Reminiscenze tramandate della cosiddetta geografia politica, da porre in simbiosi con la cosiddetta geografia fisica, riportano alla memoria la declinazione al plurale di questa regione fatata: Abruzzi, ben prima che Abruzzo, e, in giunzione ad esso, il Molise. Sì, fino agli anni ‘60 dello scorso secolo... Abruzzi, al plurale. E questa reminiscenza molto ci aiuta. Una componente montuosa, le più alte vette dell’Appennino (Gran Sasso e Majella), la fatica dei pastori, il fenomeno della transumanza, le pagine imperdibili di Ignazio Silone. Un’ampia fascia collinare che avvicinandosi all’Adriatico diviene costiera, atta al turismo estivo; natura prodiga, con la suggestiva presenza dei trabocchi ed una ferrovia che lambiva la riva del mare. La poesia e la poetica prosa di Gabriele D’Annunzio. Breve la distanza che separa i rilievi montuosi dal mare: qualche decina di chilometri, all’incirca mezz’ora di auto.

 

Vino protagonista dell’attività agricola

Per la lettura vitivinicola di un territorio così composito partiamo da pochi dati, i più significativi, ben consapevoli che la concentrazione vitivinicola è nella fascia collinare, in particolar modo nel teatino, dove insiste l’83% del territorio vitato. Con 34mila ettari di superficie vitata e una produzione annua di 3,4 milioni di ettolitri, la vitivinicoltura anche in questo corrente anno 2022 è il comparto più importante nell’ambito della produzione agricola regionale. La produzione di vini a denominazione di origine va oltre il milione di ettolitri, così suddivisi: oltre 800mila hl di Montepulciano d’Abruzzo, oltre 120mila hl di Trebbiano d’Abruzzo, circa 67mila hl per la Doc Cerasuolo d’Abruzzo, il rosato dell’Abruzzo.

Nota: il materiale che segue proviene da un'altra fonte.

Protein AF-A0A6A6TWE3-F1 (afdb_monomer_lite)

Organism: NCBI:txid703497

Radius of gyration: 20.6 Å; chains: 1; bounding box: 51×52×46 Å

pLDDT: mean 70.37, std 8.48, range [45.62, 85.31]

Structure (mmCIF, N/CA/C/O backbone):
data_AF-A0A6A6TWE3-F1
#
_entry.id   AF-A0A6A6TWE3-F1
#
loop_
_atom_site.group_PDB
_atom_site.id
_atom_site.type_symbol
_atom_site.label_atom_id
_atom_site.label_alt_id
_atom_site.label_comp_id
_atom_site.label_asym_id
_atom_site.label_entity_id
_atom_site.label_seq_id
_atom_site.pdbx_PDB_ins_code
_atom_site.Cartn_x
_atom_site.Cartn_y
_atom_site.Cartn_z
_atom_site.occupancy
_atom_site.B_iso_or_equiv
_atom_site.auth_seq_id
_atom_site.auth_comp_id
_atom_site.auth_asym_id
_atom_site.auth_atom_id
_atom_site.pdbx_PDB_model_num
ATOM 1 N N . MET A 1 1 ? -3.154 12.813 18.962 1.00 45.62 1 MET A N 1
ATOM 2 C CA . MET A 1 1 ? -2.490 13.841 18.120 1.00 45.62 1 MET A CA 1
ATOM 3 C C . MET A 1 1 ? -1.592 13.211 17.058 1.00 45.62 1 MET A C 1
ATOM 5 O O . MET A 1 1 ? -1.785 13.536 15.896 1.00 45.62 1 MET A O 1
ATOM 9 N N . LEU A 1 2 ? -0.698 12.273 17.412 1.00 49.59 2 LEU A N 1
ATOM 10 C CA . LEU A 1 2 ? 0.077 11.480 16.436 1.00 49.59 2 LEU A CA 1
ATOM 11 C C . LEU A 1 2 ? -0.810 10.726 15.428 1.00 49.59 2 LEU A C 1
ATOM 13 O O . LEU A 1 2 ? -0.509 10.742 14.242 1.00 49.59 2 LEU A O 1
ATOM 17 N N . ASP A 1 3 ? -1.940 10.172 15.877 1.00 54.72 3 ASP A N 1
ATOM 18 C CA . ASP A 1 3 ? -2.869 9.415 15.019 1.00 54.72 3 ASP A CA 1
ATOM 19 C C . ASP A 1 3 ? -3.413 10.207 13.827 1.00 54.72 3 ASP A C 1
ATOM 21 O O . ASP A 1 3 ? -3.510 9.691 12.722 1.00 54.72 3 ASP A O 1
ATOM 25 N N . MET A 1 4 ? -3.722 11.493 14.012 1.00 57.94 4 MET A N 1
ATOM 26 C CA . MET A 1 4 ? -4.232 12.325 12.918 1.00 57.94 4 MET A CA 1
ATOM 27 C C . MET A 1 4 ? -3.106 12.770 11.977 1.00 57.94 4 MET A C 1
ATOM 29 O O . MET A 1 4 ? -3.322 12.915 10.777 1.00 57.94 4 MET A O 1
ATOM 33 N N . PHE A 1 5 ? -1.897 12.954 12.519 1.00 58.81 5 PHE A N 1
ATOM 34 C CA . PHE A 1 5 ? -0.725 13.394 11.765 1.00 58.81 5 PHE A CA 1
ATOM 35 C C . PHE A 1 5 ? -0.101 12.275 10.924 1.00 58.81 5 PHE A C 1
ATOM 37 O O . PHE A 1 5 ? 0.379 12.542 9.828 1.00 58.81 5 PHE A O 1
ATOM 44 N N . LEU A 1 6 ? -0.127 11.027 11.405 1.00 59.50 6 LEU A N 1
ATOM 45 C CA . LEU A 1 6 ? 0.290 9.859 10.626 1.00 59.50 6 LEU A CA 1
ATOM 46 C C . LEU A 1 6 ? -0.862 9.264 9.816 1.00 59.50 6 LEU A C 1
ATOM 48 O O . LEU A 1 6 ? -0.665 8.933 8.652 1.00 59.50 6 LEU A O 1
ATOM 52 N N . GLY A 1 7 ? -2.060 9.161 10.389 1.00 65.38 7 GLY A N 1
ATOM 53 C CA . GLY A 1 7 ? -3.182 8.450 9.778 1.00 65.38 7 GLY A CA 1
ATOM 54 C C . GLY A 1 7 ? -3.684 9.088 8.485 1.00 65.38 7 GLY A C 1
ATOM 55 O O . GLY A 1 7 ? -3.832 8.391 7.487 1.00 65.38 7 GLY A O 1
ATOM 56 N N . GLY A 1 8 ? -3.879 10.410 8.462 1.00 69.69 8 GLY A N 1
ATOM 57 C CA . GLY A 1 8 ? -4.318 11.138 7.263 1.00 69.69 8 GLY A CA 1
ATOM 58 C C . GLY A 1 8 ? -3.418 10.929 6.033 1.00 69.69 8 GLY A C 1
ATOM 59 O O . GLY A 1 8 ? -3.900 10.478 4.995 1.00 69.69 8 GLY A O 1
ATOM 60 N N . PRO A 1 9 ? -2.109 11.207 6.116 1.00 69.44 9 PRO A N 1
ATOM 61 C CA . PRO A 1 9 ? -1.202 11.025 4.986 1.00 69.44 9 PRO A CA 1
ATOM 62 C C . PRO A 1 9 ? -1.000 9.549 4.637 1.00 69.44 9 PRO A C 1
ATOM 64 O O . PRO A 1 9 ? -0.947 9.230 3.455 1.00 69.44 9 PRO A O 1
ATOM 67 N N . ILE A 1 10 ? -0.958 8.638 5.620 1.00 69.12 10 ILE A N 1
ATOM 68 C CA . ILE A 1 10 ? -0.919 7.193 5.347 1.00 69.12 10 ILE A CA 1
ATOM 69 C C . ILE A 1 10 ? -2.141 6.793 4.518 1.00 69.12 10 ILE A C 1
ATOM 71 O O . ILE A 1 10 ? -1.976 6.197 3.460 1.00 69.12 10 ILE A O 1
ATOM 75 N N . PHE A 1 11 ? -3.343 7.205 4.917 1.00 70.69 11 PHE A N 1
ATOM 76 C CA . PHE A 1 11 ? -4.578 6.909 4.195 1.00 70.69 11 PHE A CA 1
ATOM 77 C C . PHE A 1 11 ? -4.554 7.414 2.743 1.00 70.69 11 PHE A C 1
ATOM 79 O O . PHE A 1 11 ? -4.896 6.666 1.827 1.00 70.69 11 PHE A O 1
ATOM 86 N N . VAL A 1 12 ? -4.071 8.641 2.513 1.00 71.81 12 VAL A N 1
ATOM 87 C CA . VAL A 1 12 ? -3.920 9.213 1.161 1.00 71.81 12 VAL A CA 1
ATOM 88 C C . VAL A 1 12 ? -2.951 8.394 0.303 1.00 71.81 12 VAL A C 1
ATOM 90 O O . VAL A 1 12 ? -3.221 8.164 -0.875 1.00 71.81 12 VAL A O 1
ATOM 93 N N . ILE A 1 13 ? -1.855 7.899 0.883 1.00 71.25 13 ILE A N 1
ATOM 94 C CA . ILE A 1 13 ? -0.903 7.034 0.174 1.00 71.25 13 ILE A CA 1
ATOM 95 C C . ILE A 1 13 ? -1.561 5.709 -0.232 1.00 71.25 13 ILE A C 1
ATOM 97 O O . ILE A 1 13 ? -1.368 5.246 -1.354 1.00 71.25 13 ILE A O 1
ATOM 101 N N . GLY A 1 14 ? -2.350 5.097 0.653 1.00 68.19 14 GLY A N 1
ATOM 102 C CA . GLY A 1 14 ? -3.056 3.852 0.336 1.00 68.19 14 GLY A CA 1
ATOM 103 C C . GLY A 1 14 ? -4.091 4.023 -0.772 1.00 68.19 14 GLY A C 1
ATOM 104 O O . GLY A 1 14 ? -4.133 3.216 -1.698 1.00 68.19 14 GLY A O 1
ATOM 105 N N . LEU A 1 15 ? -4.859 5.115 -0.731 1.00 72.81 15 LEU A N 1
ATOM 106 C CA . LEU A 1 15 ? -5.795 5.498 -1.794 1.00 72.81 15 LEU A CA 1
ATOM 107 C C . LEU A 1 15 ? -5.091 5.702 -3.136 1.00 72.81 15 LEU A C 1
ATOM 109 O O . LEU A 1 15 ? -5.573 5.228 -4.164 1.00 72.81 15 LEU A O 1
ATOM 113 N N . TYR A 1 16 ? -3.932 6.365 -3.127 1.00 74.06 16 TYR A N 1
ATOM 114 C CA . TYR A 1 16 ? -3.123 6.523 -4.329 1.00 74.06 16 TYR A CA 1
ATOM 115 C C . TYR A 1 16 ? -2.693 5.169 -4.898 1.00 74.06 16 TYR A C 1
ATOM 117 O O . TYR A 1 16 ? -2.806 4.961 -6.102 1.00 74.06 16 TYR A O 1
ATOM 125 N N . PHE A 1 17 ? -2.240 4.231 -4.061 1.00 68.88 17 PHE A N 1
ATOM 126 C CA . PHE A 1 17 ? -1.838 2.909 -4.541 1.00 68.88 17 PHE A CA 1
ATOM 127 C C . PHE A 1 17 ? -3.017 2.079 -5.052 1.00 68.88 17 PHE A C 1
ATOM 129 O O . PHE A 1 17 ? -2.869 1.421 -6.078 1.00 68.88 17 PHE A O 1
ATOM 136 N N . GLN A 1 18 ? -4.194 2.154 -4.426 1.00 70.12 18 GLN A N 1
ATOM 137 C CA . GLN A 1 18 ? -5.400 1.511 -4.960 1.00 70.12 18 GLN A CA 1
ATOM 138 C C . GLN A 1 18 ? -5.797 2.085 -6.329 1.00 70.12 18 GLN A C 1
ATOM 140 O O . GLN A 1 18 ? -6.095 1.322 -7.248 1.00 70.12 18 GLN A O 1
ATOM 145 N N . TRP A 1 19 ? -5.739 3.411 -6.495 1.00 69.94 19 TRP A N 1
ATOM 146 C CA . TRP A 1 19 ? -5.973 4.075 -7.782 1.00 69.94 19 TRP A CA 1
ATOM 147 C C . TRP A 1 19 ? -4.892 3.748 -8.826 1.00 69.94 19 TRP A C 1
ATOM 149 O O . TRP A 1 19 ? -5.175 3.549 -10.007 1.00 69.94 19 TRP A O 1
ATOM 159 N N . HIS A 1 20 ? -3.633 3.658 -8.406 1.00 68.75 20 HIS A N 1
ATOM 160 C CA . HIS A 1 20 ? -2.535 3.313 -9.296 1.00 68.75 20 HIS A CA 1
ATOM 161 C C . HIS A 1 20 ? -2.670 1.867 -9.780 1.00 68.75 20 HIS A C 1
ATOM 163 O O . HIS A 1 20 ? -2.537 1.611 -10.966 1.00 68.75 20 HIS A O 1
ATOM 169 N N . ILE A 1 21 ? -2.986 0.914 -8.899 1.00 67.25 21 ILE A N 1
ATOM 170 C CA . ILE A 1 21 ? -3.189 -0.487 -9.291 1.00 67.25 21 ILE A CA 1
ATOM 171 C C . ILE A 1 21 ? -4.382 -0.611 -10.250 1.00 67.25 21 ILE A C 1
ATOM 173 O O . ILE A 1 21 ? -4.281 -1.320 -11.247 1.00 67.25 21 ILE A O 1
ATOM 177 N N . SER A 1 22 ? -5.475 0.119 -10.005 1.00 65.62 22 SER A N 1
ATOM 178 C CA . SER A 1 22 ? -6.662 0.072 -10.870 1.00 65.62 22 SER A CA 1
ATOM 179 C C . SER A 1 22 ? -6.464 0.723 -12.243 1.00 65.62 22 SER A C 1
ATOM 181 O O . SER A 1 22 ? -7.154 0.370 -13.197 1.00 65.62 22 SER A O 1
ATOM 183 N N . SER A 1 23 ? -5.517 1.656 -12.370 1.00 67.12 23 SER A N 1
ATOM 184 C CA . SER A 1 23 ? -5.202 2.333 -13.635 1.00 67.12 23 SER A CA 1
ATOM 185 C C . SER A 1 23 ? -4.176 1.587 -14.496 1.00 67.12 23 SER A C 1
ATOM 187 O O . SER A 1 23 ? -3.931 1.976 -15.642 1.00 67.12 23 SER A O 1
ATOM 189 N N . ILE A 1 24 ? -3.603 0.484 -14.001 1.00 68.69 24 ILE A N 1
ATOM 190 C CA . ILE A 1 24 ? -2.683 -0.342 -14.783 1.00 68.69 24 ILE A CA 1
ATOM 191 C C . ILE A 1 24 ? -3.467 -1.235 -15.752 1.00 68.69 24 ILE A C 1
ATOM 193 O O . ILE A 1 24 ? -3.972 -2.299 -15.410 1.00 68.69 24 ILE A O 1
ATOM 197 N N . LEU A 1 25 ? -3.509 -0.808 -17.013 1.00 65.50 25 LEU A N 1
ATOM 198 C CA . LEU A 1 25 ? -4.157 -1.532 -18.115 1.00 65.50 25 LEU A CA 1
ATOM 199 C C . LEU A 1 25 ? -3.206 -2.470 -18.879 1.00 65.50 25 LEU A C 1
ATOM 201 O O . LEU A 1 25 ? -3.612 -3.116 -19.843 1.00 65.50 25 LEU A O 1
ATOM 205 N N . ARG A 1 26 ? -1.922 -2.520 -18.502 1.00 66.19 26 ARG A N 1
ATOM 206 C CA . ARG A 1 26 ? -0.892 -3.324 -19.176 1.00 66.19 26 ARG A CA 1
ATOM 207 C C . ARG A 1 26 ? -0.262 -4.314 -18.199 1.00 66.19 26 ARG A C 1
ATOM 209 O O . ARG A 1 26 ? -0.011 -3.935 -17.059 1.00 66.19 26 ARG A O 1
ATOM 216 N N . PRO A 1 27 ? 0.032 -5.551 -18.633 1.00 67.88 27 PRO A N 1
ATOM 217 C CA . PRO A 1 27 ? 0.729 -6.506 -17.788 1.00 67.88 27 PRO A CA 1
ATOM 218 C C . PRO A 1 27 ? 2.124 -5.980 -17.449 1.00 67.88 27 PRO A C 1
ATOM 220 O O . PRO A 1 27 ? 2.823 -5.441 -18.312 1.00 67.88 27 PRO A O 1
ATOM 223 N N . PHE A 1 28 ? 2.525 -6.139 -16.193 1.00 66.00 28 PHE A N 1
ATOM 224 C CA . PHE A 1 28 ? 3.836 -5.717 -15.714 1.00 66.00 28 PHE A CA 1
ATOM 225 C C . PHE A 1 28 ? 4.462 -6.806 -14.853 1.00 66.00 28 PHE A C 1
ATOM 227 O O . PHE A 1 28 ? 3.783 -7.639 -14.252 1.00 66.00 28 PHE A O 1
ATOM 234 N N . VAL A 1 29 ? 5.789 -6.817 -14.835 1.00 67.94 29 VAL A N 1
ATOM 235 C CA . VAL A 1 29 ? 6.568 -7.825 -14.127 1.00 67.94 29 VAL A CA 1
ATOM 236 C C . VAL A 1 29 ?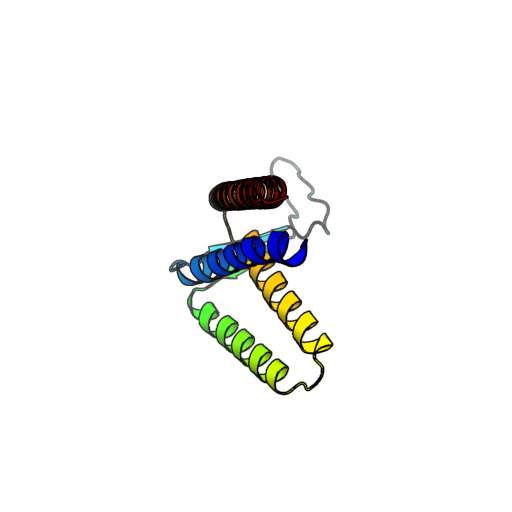 6.958 -7.279 -12.763 1.00 67.94 29 VAL A C 1
ATOM 238 O O . VAL A 1 29 ? 7.634 -6.256 -12.668 1.00 67.94 29 VAL A O 1
ATOM 241 N N . ILE A 1 30 ? 6.555 -7.982 -11.709 1.00 65.44 30 ILE A N 1
ATOM 242 C CA . ILE A 1 30 ? 7.018 -7.746 -10.346 1.00 65.44 30 ILE A CA 1
ATOM 243 C C . ILE A 1 30 ? 8.203 -8.679 -10.113 1.00 65.44 30 ILE A C 1
ATOM 245 O O . ILE A 1 30 ? 8.037 -9.894 -10.014 1.00 65.44 30 ILE A O 1
ATOM 249 N N . SER A 1 31 ? 9.406 -8.112 -10.043 1.00 65.94 31 SER A N 1
ATOM 250 C CA . SER A 1 31 ? 10.611 -8.838 -9.641 1.00 65.94 31 SER A CA 1
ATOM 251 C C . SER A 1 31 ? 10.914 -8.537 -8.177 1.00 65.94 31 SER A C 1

Occhio agli altri vitigni, residuali solo nei numeri attuali, ma di certo attori del nuovo posizionamento dei vini d’Abruzzo nel mercato globale, affiancando (giammai sostituendo) i due colossi Montepulciano d’Abruzzo e Trebbiano d’Abruzzo. Sono vitigni preziosi: Cococciola, Montonico, Passerina, Pecorino.

I tre quarti della produzione complessiva di vino provengono da 35 cantine cooperative (32 attive in provincia di Chieti) che unitamente a quelle private compongono un insieme di 250 aziende di trasformazione per un numero totale di bottiglie che ha superato i 130 milioni.

 

Grandi vini rossi e rosati

Il Montepulciano d’Abruzzo Doc, tra i più grandi vitigni a bacca rossa d’Italia, è tra i primi tre vini Doc prodotti in Italia. Viene ottenuto unicamente da vigneti ubicati in terreni collinari o di altopiano, la cui altitudine non deve essere superiore ai 500 metri slm ed eccezionalmente ai 600 metri per quelli esposti a mezzogiorno.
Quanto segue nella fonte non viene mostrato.